I think first we should focus on what we add for pure monitoring
that help in the instant the admins. I vote for an UI:
I would like us to take some time to make a little break like we
did the last year after the 0.2 version, and look at the project
vision and why not, change it.
**Beware** : one time again, I wrote a lot, sorry :)
What we did great the last year
Let look at what we did this last year, since the 0.1 version.
We focus on put in place the core, with huge distributed
feature. I think we fulfill our goal for this part. We got a
full scale architecture, we can manage all classic network or
organizationals problems (DMZ, distant lans, or customers). And
I"m quite proud we can say :
* distributed architecture : Done.
We add new modules (lot of retention ones, livestatus, ndo,
merlin (not finished :) ), pnp, etc). So, Ninja put aside, we
manage in a good way the main UIs of the Nagios world. It's
still a point in progress, but it should not ask a lot of work,
mainly bug fixes and small improvements. So we can say :
* export/presentation modules : really good.

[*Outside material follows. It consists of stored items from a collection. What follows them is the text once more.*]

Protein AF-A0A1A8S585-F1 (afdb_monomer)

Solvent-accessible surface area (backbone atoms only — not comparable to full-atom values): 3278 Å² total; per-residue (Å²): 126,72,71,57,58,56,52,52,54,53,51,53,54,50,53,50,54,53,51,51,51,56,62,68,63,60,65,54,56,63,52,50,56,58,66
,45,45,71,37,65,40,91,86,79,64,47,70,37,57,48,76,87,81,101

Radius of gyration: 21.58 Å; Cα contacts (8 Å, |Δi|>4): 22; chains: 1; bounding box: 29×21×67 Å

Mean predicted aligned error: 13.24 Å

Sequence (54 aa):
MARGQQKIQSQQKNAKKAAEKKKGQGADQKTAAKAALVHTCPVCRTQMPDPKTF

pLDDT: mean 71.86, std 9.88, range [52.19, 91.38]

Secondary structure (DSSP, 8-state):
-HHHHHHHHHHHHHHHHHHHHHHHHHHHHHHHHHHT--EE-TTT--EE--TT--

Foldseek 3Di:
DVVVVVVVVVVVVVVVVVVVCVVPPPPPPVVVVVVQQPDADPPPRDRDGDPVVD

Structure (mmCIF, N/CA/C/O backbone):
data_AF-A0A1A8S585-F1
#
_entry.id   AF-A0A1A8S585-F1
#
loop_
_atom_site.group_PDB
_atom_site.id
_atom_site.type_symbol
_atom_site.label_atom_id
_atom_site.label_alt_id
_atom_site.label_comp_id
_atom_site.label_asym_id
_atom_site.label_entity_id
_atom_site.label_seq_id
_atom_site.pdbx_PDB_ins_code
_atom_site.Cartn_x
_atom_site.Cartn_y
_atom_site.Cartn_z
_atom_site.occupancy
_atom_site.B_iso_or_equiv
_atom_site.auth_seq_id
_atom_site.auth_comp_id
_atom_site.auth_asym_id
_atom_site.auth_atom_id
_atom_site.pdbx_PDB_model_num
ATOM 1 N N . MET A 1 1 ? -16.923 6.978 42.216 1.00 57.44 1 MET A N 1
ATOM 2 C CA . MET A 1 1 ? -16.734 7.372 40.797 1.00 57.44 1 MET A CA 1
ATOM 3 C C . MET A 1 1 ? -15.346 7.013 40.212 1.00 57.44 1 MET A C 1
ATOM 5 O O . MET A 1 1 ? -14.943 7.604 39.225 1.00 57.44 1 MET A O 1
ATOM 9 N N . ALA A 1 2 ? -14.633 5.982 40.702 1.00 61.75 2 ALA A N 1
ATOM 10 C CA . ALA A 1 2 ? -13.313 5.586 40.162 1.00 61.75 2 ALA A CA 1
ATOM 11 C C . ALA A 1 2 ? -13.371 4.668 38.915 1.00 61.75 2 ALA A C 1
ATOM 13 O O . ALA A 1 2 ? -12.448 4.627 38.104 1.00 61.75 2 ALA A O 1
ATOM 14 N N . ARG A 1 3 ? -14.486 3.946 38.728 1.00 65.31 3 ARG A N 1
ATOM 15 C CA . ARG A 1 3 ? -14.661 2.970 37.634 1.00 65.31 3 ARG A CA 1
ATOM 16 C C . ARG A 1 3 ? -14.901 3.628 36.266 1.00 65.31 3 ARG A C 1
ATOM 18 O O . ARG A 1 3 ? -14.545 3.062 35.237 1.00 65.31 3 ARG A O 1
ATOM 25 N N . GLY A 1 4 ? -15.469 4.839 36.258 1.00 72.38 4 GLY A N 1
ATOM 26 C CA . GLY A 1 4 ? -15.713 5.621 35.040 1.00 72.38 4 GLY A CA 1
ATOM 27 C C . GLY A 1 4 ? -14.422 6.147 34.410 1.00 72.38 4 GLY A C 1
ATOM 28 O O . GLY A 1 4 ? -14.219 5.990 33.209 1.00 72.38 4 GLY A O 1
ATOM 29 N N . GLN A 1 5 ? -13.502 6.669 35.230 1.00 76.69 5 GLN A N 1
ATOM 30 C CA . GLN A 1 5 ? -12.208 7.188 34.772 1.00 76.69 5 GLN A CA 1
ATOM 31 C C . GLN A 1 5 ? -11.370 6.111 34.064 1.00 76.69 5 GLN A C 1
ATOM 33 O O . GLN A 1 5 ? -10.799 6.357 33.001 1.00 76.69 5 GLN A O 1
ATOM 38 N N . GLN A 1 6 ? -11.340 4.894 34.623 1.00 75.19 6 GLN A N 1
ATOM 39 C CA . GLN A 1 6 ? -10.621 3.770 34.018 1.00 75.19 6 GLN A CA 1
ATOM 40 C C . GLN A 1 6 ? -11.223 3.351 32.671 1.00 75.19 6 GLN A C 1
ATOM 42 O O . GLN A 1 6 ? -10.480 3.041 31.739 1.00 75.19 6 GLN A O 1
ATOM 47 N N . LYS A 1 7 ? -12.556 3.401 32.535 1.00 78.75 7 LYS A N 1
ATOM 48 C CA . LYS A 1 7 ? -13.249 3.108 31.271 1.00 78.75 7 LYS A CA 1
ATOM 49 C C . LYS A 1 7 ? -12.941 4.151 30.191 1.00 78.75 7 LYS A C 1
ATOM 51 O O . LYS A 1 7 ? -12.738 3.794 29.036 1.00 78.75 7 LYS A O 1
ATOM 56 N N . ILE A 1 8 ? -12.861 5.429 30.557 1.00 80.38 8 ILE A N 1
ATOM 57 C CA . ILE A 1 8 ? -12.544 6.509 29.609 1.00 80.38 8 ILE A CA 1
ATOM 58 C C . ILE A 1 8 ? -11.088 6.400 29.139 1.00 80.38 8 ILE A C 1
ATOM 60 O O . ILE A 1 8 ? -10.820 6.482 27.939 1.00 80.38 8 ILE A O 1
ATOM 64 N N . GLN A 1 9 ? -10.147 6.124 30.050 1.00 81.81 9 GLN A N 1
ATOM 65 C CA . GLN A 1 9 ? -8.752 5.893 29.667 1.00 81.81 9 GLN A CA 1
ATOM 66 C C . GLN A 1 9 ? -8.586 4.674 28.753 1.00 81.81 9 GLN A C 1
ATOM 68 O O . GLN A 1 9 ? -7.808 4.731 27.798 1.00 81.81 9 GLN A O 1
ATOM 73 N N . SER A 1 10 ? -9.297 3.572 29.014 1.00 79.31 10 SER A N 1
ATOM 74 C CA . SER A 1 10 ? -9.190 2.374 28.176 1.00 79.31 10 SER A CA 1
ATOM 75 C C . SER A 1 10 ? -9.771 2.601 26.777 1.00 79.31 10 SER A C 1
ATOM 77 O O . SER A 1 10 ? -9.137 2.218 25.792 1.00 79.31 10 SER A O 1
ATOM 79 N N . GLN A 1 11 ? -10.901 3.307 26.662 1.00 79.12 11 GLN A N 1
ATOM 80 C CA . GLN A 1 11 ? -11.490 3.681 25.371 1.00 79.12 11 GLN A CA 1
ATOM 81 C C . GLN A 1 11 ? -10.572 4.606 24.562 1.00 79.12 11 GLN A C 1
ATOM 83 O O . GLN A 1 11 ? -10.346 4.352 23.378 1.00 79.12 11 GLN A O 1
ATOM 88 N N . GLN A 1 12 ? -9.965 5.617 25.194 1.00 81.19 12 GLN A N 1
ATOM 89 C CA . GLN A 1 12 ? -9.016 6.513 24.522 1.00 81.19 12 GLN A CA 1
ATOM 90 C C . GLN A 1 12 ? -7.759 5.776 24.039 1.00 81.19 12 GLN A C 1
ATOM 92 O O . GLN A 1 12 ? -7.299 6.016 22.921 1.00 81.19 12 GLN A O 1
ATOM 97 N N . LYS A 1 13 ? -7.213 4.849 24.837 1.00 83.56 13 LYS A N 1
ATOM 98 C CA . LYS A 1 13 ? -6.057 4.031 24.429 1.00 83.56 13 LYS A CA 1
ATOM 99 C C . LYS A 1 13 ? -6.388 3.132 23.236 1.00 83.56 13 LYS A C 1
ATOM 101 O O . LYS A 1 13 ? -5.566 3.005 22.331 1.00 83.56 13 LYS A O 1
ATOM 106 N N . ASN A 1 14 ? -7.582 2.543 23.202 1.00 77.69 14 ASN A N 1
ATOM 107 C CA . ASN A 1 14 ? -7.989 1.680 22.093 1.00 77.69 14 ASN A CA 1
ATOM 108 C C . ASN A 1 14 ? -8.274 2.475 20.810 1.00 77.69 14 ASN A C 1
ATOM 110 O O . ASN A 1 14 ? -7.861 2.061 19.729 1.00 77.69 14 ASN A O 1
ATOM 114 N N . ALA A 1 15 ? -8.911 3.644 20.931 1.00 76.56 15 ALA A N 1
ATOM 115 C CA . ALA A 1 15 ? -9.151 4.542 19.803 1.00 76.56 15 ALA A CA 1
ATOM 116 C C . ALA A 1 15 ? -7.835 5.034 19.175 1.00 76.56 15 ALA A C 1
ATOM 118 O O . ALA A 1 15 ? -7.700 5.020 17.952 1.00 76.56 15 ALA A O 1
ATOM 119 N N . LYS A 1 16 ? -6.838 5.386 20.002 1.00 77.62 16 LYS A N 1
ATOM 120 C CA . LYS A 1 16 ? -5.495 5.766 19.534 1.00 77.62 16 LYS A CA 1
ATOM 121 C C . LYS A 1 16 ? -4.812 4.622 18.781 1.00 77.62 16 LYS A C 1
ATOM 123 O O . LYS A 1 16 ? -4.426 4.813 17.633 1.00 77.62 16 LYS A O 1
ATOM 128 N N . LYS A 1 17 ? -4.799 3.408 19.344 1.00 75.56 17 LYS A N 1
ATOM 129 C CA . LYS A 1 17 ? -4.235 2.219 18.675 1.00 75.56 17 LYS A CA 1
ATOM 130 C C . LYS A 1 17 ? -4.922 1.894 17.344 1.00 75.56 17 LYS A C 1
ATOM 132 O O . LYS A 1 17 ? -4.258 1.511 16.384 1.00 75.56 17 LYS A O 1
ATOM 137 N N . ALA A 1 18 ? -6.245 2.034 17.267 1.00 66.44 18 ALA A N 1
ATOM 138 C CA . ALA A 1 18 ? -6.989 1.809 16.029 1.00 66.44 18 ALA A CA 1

One other thing that we add is a configuration enhancement and
simplification (service generators or easy dependencies
definitions for example). It's cool for people that wrote their
conf with vi, they wrote their conf in an efficient way now.
* configuration enhancement and simplification : Done.

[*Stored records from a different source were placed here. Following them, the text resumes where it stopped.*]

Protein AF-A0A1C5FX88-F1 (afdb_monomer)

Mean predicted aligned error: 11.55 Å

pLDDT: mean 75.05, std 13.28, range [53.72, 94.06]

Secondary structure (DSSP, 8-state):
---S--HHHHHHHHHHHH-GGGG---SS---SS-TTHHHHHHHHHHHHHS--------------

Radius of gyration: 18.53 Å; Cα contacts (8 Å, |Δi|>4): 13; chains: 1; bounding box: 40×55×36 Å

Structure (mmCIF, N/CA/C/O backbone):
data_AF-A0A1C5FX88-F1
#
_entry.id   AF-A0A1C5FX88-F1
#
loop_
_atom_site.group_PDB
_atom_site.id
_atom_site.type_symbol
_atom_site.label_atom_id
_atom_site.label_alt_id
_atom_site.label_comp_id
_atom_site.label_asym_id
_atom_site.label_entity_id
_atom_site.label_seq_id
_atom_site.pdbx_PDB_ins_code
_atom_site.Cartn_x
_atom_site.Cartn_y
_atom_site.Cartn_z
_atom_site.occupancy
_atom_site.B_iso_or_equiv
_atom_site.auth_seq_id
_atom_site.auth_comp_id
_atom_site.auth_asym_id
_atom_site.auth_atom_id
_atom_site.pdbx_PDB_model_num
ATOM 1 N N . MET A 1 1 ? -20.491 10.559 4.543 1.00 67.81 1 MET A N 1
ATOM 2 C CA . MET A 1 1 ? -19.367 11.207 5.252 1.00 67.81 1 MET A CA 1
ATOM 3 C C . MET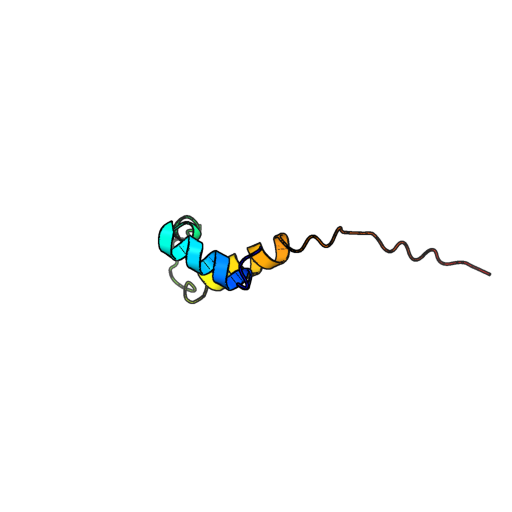 A 1 1 ? -18.106 10.444 4.905 1.00 67.81 1 MET A C 1
ATOM 5 O O . MET A 1 1 ? -18.149 9.225 4.978 1.00 67.81 1 MET A O 1
ATOM 9 N N . LEU A 1 2 ? -17.043 11.122 4.469 1.00 65.38 2 LEU A N 1
ATOM 10 C CA . LEU A 1 2 ? -15.741 10.478 4.271 1.00 65.38 2 LEU A CA 1
ATOM 11 C C . LEU A 1 2 ? -15.045 10.349 5.637 1.00 65.38 2 LEU A C 1
ATOM 13 O O . LEU A 1 2 ? -15.117 11.300 6.423 1.00 65.38 2 LEU A O 1
ATOM 17 N N . PRO A 1 3 ? -14.430 9.197 5.951 1.00 74.81 3 PRO A N 1
ATOM 18 C CA . PRO A 1 3 ? -13.667 9.038 7.182 1.00 74.81 3 PRO A CA 1
ATOM 19 C C . PRO A 1 3 ? -12.550 10.089 7.246 1.00 74.81 3 PRO A C 1
ATOM 21 O O . PRO A 1 3 ? -11.919 10.402 6.237 1.00 74.81 3 PRO A O 1
ATOM 24 N N . ARG A 1 4 ? -12.331 10.667 8.434 1.00 81.94 4 ARG A N 1
ATOM 25 C CA . ARG A 1 4 ? -11.261 11.646 8.693 1.00 81.94 4 ARG A CA 1
ATOM 26 C C . ARG A 1 4 ? -9.936 10.909 8.906 1.00 81.94 4 ARG A C 1
ATOM 28 O O . ARG A 1 4 ? -9.421 10.895 10.017 1.00 81.94 4 ARG A O 1
ATOM 35 N N . ILE A 1 5 ? -9.449 10.256 7.860 1.00 87.31 5 ILE A N 1
ATOM 36 C CA . ILE A 1 5 ? -8.166 9.555 7.836 1.00 87.31 5 ILE A CA 1
ATOM 37 C C . ILE A 1 5 ? -7.313 10.135 6.710 1.00 87.31 5 ILE A C 1
ATOM 39 O O . ILE A 1 5 ? -7.834 10.433 5.631 1.00 87.31 5 ILE A O 1
ATOM 43 N N . ASP A 1 6 ? -6.022 10.330 6.965 1.00 86.94 6 ASP A N 1
ATOM 44 C CA . ASP A 1 6 ? -5.104 10.778 5.929 1.00 86.94 6 ASP A CA 1
ATOM 45 C C . ASP A 1 6 ? -4.839 9.634 4.940 1.00 86.94 6 ASP A C 1
ATOM 47 O O . ASP A 1 6 ? -4.821 8.455 5.291 1.00 86.94 6 ASP A O 1
ATOM 51 N N . LEU A 1 7 ? -4.643 9.973 3.664 1.00 86.81 7 LEU A N 1
ATOM 52 C CA . LEU A 1 7 ? -4.452 8.975 2.607 1.00 86.81 7 LEU A CA 1
ATOM 53 C C . LEU A 1 7 ? -3.285 7.993 2.865 1.00 86.81 7 LEU A C 1
ATOM 55 O O . LEU A 1 7 ? -3.466 6.805 2.598 1.00 86.81 7 LEU A O 1
ATOM 59 N N . PRO A 1 8 ? -2.111 8.421 3.376 1.00 89.44 8 PRO A N 1
ATOM 60 C CA . PRO A 1 8 ? -1.043 7.489 3.734 1.00 89.44 8 PRO A CA 1
ATOM 61 C C . PRO A 1 8 ? -1.478 6.489 4.811 1.00 89.44 8 PRO A C 1
ATOM 63 O O . PRO A 1 8 ? -1.201 5.299 4.680 1.00 89.44 8 PRO A O 1
ATOM 66 N N . ASP A 1 9 ? -2.197 6.953 5.833 1.00 89.50 9 ASP A N 1
ATOM 67 C CA . ASP A 1 9 ? -2.664 6.111 6.937 1.00 89.50 9 ASP A CA 1
ATOM 68 C C . ASP A 1 9 ? -3.704 5.099 6.454 1.00 89.50 9 ASP A C 1
ATOM 70 O O . ASP A 1 9 ? -3.633 3.923 6.803 1.00 89.50 9 ASP A O 1
ATOM 74 N N . LEU A 1 10 ? -4.597 5.519 5.552 1.00 90.19 10 LEU A N 1
ATOM 75 C CA . LEU A 1 10 ? -5.546 4.623 4.894 1.00 90.19 10 LEU A CA 1
ATOM 76 C C . LEU A 1 10 ? -4.835 3.517 4.100 1.00 90.19 10 LEU A C 1
ATOM 78 O O . LEU A 1 10 ? -5.254 2.361 4.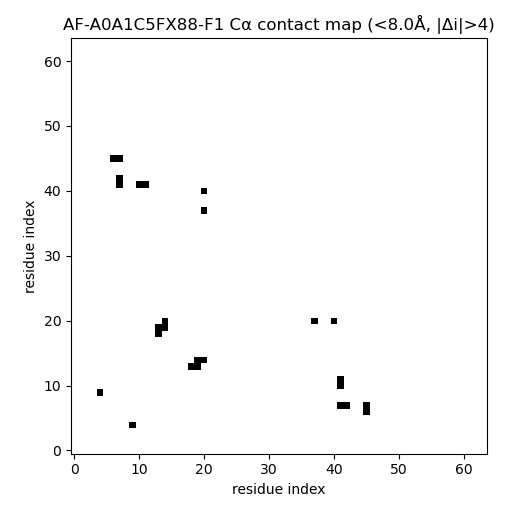133 1.00 90.19 10 LEU A O 1
ATOM 82 N N . LEU A 1 11 ? -3.756 3.848 3.385 1.00 89.81 11 LEU A N 1
ATOM 83 C CA . LEU A 1 11 ? -2.981 2.859 2.632 1.00 89.81 11 LEU A CA 1
ATOM 84 C C . LEU A 1 11 ? -2.282 1.858 3.560 1.00 89.81 11 LEU A C 1
ATOM 86 O O . LEU A 1 11 ? -2.251 0.667 3.246 1.00 89.81 11 LEU A O 1
ATOM 90 N N . PHE A 1 12 ? -1.770 2.305 4.709 1.00 90.06 12 PHE A N 1
ATOM 91 C CA . PHE A 1 12 ? -1.212 1.403 5.718 1.00 90.06 12 PHE A CA 1
ATOM 92 C C . PHE A 1 12 ? -2.281 0.521 6.374 1.00 90.06 12 PHE A C 1
ATOM 94 O O . PHE A 1 12 ? -2.043 -0.670 6.573 1.00 90.06 12 PHE A O 1
ATOM 101 N N . GLU A 1 13 ? -3.469 1.057 6.649 1.00 91.19 13 GLU A N 1
ATOM 102 C CA . GLU A 1 13 ? -4.593 0.291 7.195 1.00 91.19 13 GLU A CA 1
ATOM 103 C C . GLU A 1 13 ? -5.041 -0.809 6.221 1.00 91.19 13 GLU A C 1
ATOM 105 O O . GLU A 1 13 ? -5.115 -1.981 6.593 1.00 91.19 13 GLU A O 1
ATOM 110 N N . VAL A 1 14 ? -5.214 -0.479 4.938 1.00 90.94 14 VAL A N 1
ATOM 111 C CA . VAL A 1 14 ? -5.543 -1.465 3.895 1.00 90.94 14 VAL A CA 1
ATOM 112 C C . VAL A 1 14 ? -4.426 -2.494 3.726 1.00 90.94 14 VAL A C 1
ATOM 114 O O . VAL A 1 14 ? -4.704 -3.685 3.555 1.00 90.94 14 VAL A O 1
ATOM 117 N N . HIS A 1 15 ? -3.160 -2.075 3.803 1.00 90.12 15 HIS A N 1
ATOM 118 C CA . HIS A 1 15 ? -2.031 -3.001 3.789 1.00 90.12 15 HIS A CA 1
ATOM 119 C C . HIS A 1 15 ? -2.081 -3.970 4.974 1.00 90.12 15 HIS A C 1
ATOM 121 O O . HIS A 1 15 ? -1.860 -5.158 4.765 1.00 90.12 15 HIS A O 1
ATOM 127 N N . SER A 1 16 ? -2.466 -3.517 6.169 1.00 90.38 16 SER A N 1
ATOM 128 C CA . SER A 1 16 ? -2.602 -4.395 7.338 1.00 90.38 16 SER A CA 1
ATOM 129 C C . SER A 1 16 ? -3.658 -5.494 7.154 1.00 90.38 16 SER A C 1
ATOM 131 O O . SER A 1 16 ? -3.516 -6.582 7.706 1.00 90.38 16 SER A O 1
ATOM 133 N N . TRP A 1 17 ? -4.696 -5.241 6.348 1.00 94.06 17 TRP A N 1
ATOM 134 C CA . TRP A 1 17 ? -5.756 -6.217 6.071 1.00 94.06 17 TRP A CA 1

We also add new quality method, especially the test driven one,
and so we are sure we just delete bugs, and nearly never add new
ones n previous features. It's a very comfortable way for
hacking code. Without it, w should not have as much feature as
we got, and maybe no production installation at all :)
One other thing I'm glad we add is a new way of look at the
monitoring. I'm talking about root problem/impacts + criticity.
It's something very easy to use, because it just need one
parameter, from 0 to 5 for the criticity, but the implications
are just greats :
* far less easy to configure notification filter (only prod, not
* business rules that respect the root cause analysis feature,
and easy to setup.
* export theses informations in LiveStatus (that became the
default API) so UIs can use it to show only Business impacting
So we can say :
* in core "focus on business feature & correlation" : Done.
So we can say that we reach a very good product, far better than
I first thought one year and half ago. Big thanks an
congrats everyone :)
What did we failed too
But all was not as good as all theses points :
* My English skill is still very low :)
* Our wiki is very sparse in tutorials. Yes we got the "official
doc" from Nagios with the new features, but it's a nightmare to
read and start with such a documentation.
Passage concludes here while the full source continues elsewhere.